Para este lançamento o Edguy foi experto. Além de incluir todas as partes em que Tobias brinca com os presentes da platéia, os solos estendidos em algumas músicas, e até um solo de bateria, o disco conta com duas músicas do projeto Avantasia: "Inside" (que teve o teclado trocado por guitarra acústica) e "Avantasia", ambas em versões ótimas e apenas com Tobias cantando.

Como se podia esperar, entre as músicas próprias do Edguy no show (músicas mesmo, desconsiderando a faixa com o solo de bateria e a introdução), 50% das músicas referem-se ao "Mandrake", e são elas: "Fallen Angels" (que ficou ótima com o peso a mais nas guitarras), "Painting on the Wall", "The Pharaoh", "Save Us Now" (o que o público agita nessa é surpreendente) e "Tears of Mandrake". Escolhendo somente a nata da carreira, fica muito difícil não dar nota dez para este disco, que está muito bem gravado e mixado. Passando o solo de bateria que também é um destaque (nunca pensei que Felix Bohnke tivesse tanta técnica assim!), a banda não esqueceu nenhum dos seus maiores clássicos, em versões fantásticas: "Babylon", a balada "Land of the Miracle", "The Headless Game", "Vain Glory Opera" e a maravilhosa, na minha opinião, "How Many Miles".
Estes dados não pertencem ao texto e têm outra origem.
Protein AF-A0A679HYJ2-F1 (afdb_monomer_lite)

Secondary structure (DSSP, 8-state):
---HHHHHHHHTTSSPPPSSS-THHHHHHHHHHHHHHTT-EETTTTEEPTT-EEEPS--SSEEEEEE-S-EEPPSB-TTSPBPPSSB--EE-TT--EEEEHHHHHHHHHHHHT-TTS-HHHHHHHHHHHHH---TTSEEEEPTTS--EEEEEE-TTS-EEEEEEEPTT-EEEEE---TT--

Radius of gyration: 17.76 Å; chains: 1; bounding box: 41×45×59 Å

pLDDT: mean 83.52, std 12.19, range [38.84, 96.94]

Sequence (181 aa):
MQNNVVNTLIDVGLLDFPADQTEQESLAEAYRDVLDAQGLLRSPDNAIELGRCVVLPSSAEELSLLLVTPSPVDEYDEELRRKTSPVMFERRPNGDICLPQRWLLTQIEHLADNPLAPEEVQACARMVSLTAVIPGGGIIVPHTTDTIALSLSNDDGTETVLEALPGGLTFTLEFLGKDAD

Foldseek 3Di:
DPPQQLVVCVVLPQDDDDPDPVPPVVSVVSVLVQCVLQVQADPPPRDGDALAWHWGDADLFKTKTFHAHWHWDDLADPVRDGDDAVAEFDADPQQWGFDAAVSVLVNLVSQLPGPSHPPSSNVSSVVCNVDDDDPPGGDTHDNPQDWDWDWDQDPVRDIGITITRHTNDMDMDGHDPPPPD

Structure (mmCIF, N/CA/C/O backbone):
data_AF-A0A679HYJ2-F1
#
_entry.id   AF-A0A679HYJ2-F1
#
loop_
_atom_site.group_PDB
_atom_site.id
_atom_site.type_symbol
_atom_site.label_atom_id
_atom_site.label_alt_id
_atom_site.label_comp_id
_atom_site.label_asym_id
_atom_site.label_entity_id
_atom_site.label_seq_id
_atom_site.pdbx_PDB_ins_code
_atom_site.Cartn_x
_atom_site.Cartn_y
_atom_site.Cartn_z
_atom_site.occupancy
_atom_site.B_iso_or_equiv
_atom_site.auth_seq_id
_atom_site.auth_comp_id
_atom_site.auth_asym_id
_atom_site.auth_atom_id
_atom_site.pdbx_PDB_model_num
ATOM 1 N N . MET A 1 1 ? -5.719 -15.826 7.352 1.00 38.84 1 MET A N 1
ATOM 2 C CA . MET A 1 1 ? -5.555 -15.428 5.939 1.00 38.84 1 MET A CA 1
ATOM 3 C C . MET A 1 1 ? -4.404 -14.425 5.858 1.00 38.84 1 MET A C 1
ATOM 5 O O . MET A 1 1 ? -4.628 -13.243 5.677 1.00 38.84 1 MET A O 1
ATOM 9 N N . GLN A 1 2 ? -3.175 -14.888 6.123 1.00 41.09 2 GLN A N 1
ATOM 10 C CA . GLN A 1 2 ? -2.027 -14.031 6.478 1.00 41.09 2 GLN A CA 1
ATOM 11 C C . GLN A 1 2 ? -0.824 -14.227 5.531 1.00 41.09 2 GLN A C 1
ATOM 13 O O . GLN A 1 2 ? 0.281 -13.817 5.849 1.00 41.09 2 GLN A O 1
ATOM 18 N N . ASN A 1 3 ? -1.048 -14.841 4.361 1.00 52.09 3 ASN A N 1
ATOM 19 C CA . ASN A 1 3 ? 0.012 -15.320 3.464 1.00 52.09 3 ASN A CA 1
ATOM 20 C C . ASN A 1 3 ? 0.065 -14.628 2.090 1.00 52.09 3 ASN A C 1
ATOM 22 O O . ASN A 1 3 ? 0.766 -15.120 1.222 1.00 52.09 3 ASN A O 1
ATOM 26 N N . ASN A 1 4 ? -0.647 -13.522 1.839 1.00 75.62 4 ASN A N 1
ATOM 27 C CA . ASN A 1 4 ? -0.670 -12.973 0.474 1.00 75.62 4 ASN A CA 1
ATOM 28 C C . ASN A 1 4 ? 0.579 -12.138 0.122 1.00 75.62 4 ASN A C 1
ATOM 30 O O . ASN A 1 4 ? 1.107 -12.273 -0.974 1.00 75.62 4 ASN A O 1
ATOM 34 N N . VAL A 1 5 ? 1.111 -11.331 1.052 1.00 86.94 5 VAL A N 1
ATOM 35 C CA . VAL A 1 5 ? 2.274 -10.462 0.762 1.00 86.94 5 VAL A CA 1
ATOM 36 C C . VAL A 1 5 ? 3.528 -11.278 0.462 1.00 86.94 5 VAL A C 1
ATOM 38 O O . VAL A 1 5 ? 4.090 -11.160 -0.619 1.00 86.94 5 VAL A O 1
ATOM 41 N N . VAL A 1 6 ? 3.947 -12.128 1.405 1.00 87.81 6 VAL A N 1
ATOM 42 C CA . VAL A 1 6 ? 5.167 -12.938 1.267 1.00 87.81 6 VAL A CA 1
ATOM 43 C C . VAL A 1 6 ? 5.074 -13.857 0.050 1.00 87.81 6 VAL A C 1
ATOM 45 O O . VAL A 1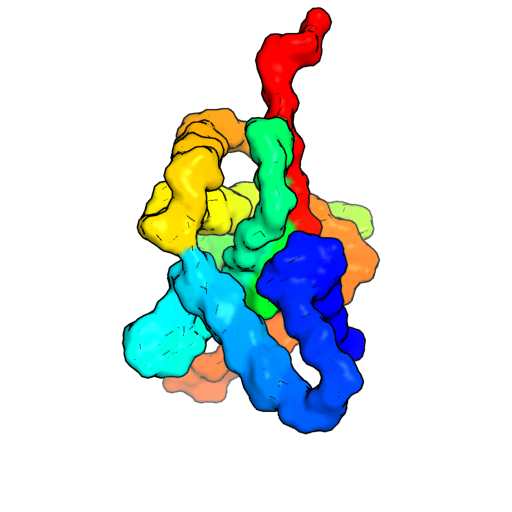 6 ? 6.016 -13.907 -0.730 1.00 87.81 6 VAL A O 1
ATOM 48 N N . ASN A 1 7 ? 3.934 -14.527 -0.155 1.00 86.94 7 ASN A N 1
ATOM 49 C CA . ASN A 1 7 ? 3.748 -15.382 -1.327 1.00 86.94 7 ASN A CA 1
ATOM 50 C C . ASN A 1 7 ? 3.846 -14.583 -2.628 1.00 86.94 7 ASN A C 1
ATOM 52 O O . ASN A 1 7 ? 4.564 -15.007 -3.520 1.00 86.94 7 ASN A O 1
ATOM 56 N N . THR A 1 8 ? 3.215 -13.406 -2.712 1.00 88.75 8 THR A N 1
ATOM 57 C CA . THR A 1 8 ? 3.325 -12.554 -3.906 1.00 88.75 8 THR A CA 1
ATOM 58 C C . THR A 1 8 ? 4.778 -12.166 -4.167 1.00 88.75 8 THR A C 1
ATOM 60 O O . THR A 1 8 ? 5.232 -12.240 -5.302 1.00 88.75 8 THR A O 1
ATOM 63 N N . LEU A 1 9 ? 5.530 -11.794 -3.126 1.00 90.06 9 LEU A N 1
ATOM 64 C CA . LEU A 1 9 ? 6.947 -11.453 -3.255 1.00 90.06 9 LEU A CA 1
ATOM 65 C C . LEU A 1 9 ? 7.799 -12.633 -3.736 1.00 90.06 9 LEU A C 1
ATOM 67 O O . LEU A 1 9 ? 8.711 -12.424 -4.531 1.00 90.06 9 LEU A O 1
ATOM 71 N N . ILE A 1 10 ? 7.496 -13.853 -3.289 1.00 89.06 10 ILE A N 1
ATOM 72 C CA . ILE A 1 10 ? 8.151 -15.071 -3.783 1.00 89.06 10 ILE A CA 1
ATOM 73 C C . ILE A 1 10 ? 7.783 -15.320 -5.246 1.00 89.06 10 ILE A C 1
ATOM 75 O O . ILE A 1 10 ? 8.661 -15.546 -6.074 1.00 89.06 10 ILE A O 1
ATOM 79 N N . ASP A 1 11 ? 6.497 -15.228 -5.582 1.00 87.94 11 ASP A N 1
ATOM 80 C CA . ASP A 1 11 ? 5.981 -15.492 -6.927 1.00 87.94 11 ASP A CA 1
ATOM 81 C C . ASP A 1 11 ? 6.586 -14.543 -7.972 1.00 87.94 11 ASP A C 1
ATOM 83 O O . ASP A 1 11 ? 6.824 -14.946 -9.112 1.00 87.94 11 ASP A O 1
ATOM 87 N N . VAL A 1 12 ? 6.879 -13.296 -7.585 1.00 87.81 12 VAL A N 1
ATOM 88 C CA . VAL A 1 12 ? 7.548 -12.316 -8.454 1.00 87.81 12 VAL A CA 1
ATOM 89 C C . VAL A 1 12 ? 9.080 -12.337 -8.357 1.00 87.81 12 VAL A C 1
ATOM 91 O O . VAL A 1 12 ? 9.738 -11.515 -8.991 1.00 87.81 12 VAL A O 1
ATOM 94 N N . GLY A 1 13 ? 9.663 -13.249 -7.572 1.00 85.62 13 GLY A N 1
ATOM 95 C CA . GLY A 1 13 ? 11.114 -13.407 -7.427 1.00 85.62 13 GLY A CA 1
ATOM 96 C C . GLY A 1 13 ? 11.813 -12.299 -6.631 1.00 85.62 13 GLY A C 1
ATOM 97 O O . GLY A 1 13 ? 13.015 -12.105 -6.785 1.00 85.62 13 GLY A O 1
ATOM 98 N N . LEU A 1 14 ? 11.075 -11.553 -5.801 1.00 85.56 14 LEU A N 1
ATOM 99 C CA . LEU A 1 14 ? 11.644 -10.590 -4.849 1.00 85.56 14 LEU A CA 1
ATOM 100 C C . LEU A 1 14 ? 12.063 -11.248 -3.527 1.00 85.56 14 LEU A C 1
ATOM 102 O O . LEU A 1 14 ? 12.861 -10.673 -2.792 1.00 85.56 14 LEU A O 1
ATOM 106 N N . LEU A 1 15 ? 11.536 -12.435 -3.220 1.00 87.19 15 LEU A N 1
ATOM 107 C CA . LEU A 1 15 ? 11.969 -13.270 -2.102 1.00 87.19 15 LEU A CA 1
ATOM 108 C C . LEU A 1 15 ? 12.289 -14.680 -2.594 1.00 87.19 15 LEU A C 1
ATOM 110 O O . LEU A 1 15 ? 11.499 -15.279 -3.317 1.00 87.19 15 LEU A O 1
ATOM 114 N N . ASP A 1 16 ? 13.396 -15.239 -2.119 1.00 77.62 16 ASP A N 1
ATOM 115 C CA . ASP A 1 16 ? 13.723 -16.650 -2.308 1.00 77.62 16 ASP A CA 1
ATOM 116 C C . ASP A 1 16 ? 13.374 -17.440 -1.042 1.00 77.62 16 ASP A C 1
ATOM 118 O O . ASP A 1 16 ? 13.664 -17.007 0.076 1.00 77.62 16 ASP A O 1
ATOM 122 N N . PHE A 1 17 ? 12.772 -18.622 -1.205 1.00 67.75 17 PHE A N 1
ATOM 123 C CA . PHE A 1 17 ? 12.613 -19.577 -0.106 1.00 67.75 17 PHE A CA 1
ATOM 124 C C . PHE A 1 17 ? 13.861 -20.465 -0.040 1.00 67.75 17 PHE A C 1
ATOM 126 O O . PHE A 1 17 ? 14.138 -21.177 -1.015 1.00 67.75 17 PHE A O 1
ATOM 133 N N . PRO A 1 18 ? 14.615 -20.487 1.073 1.00 56.62 18 PRO A N 1
ATOM 134 C CA . PRO A 1 18 ? 15.566 -21.564 1.295 1.00 56.62 18 PRO A CA 1
ATOM 135 C C . PRO A 1 18 ? 14.790 -22.893 1.463 1.00 56.62 18 PRO A C 1
ATOM 137 O O . PRO A 1 18 ? 13.563 -22.912 1.550 1.00 56.62 18 PRO A O 1
ATOM 140 N N . ALA A 1 19 ? 15.481 -24.033 1.409 1.00 55.56 19 ALA A N 1
ATOM 141 C CA . ALA A 1 19 ? 14.850 -25.360 1.451 1.00 55.56 19 ALA A CA 1
ATOM 142 C C . ALA A 1 19 ? 14.864 -26.040 2.844 1.00 55.56 19 ALA A C 1
ATOM 144 O O . ALA A 1 19 ? 14.351 -27.152 2.973 1.00 55.56 19 ALA A O 1
ATOM 145 N N . ASP A 1 20 ? 15.446 -25.411 3.869 1.00 55.69 20 ASP A N 1
ATOM 146 C CA . ASP A 1 20 ? 15.657 -25.944 5.220 1.00 55.69 20 ASP A CA 1
ATOM 147 C C . ASP A 1 20 ? 14.983 -25.095 6.324 1.00 55.69 20 ASP A C 1
ATOM 149 O O . ASP A 1 20 ? 15.462 -24.035 6.720 1.00 55.69 20 ASP A O 1
ATOM 153 N N . GLN A 1 21 ? 13.919 -25.657 6.914 1.00 51.78 21 GLN A N 1
ATOM 154 C CA . GLN A 1 21 ? 12.901 -25.087 7.826 1.00 51.78 21 GLN A CA 1
ATOM 155 C C . GLN A 1 21 ? 13.360 -24.458 9.174 1.00 51.78 21 GLN A C 1
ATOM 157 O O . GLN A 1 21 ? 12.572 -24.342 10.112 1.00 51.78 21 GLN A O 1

"Burnin Down the Opera" é a prova do sucesso da banda. Instrumentalmente o disco está até superior aos álbuns de estúdio, bem produzido e com um preço acessível aqui no Brasil. Você é fã da banda e ainda não o tem? Não sei o que está esperando para sair atrás! Ah, por fim, seria injustiça minha não falar quão maravilhoso é o encarte do CD que tem exatas 32 páginas.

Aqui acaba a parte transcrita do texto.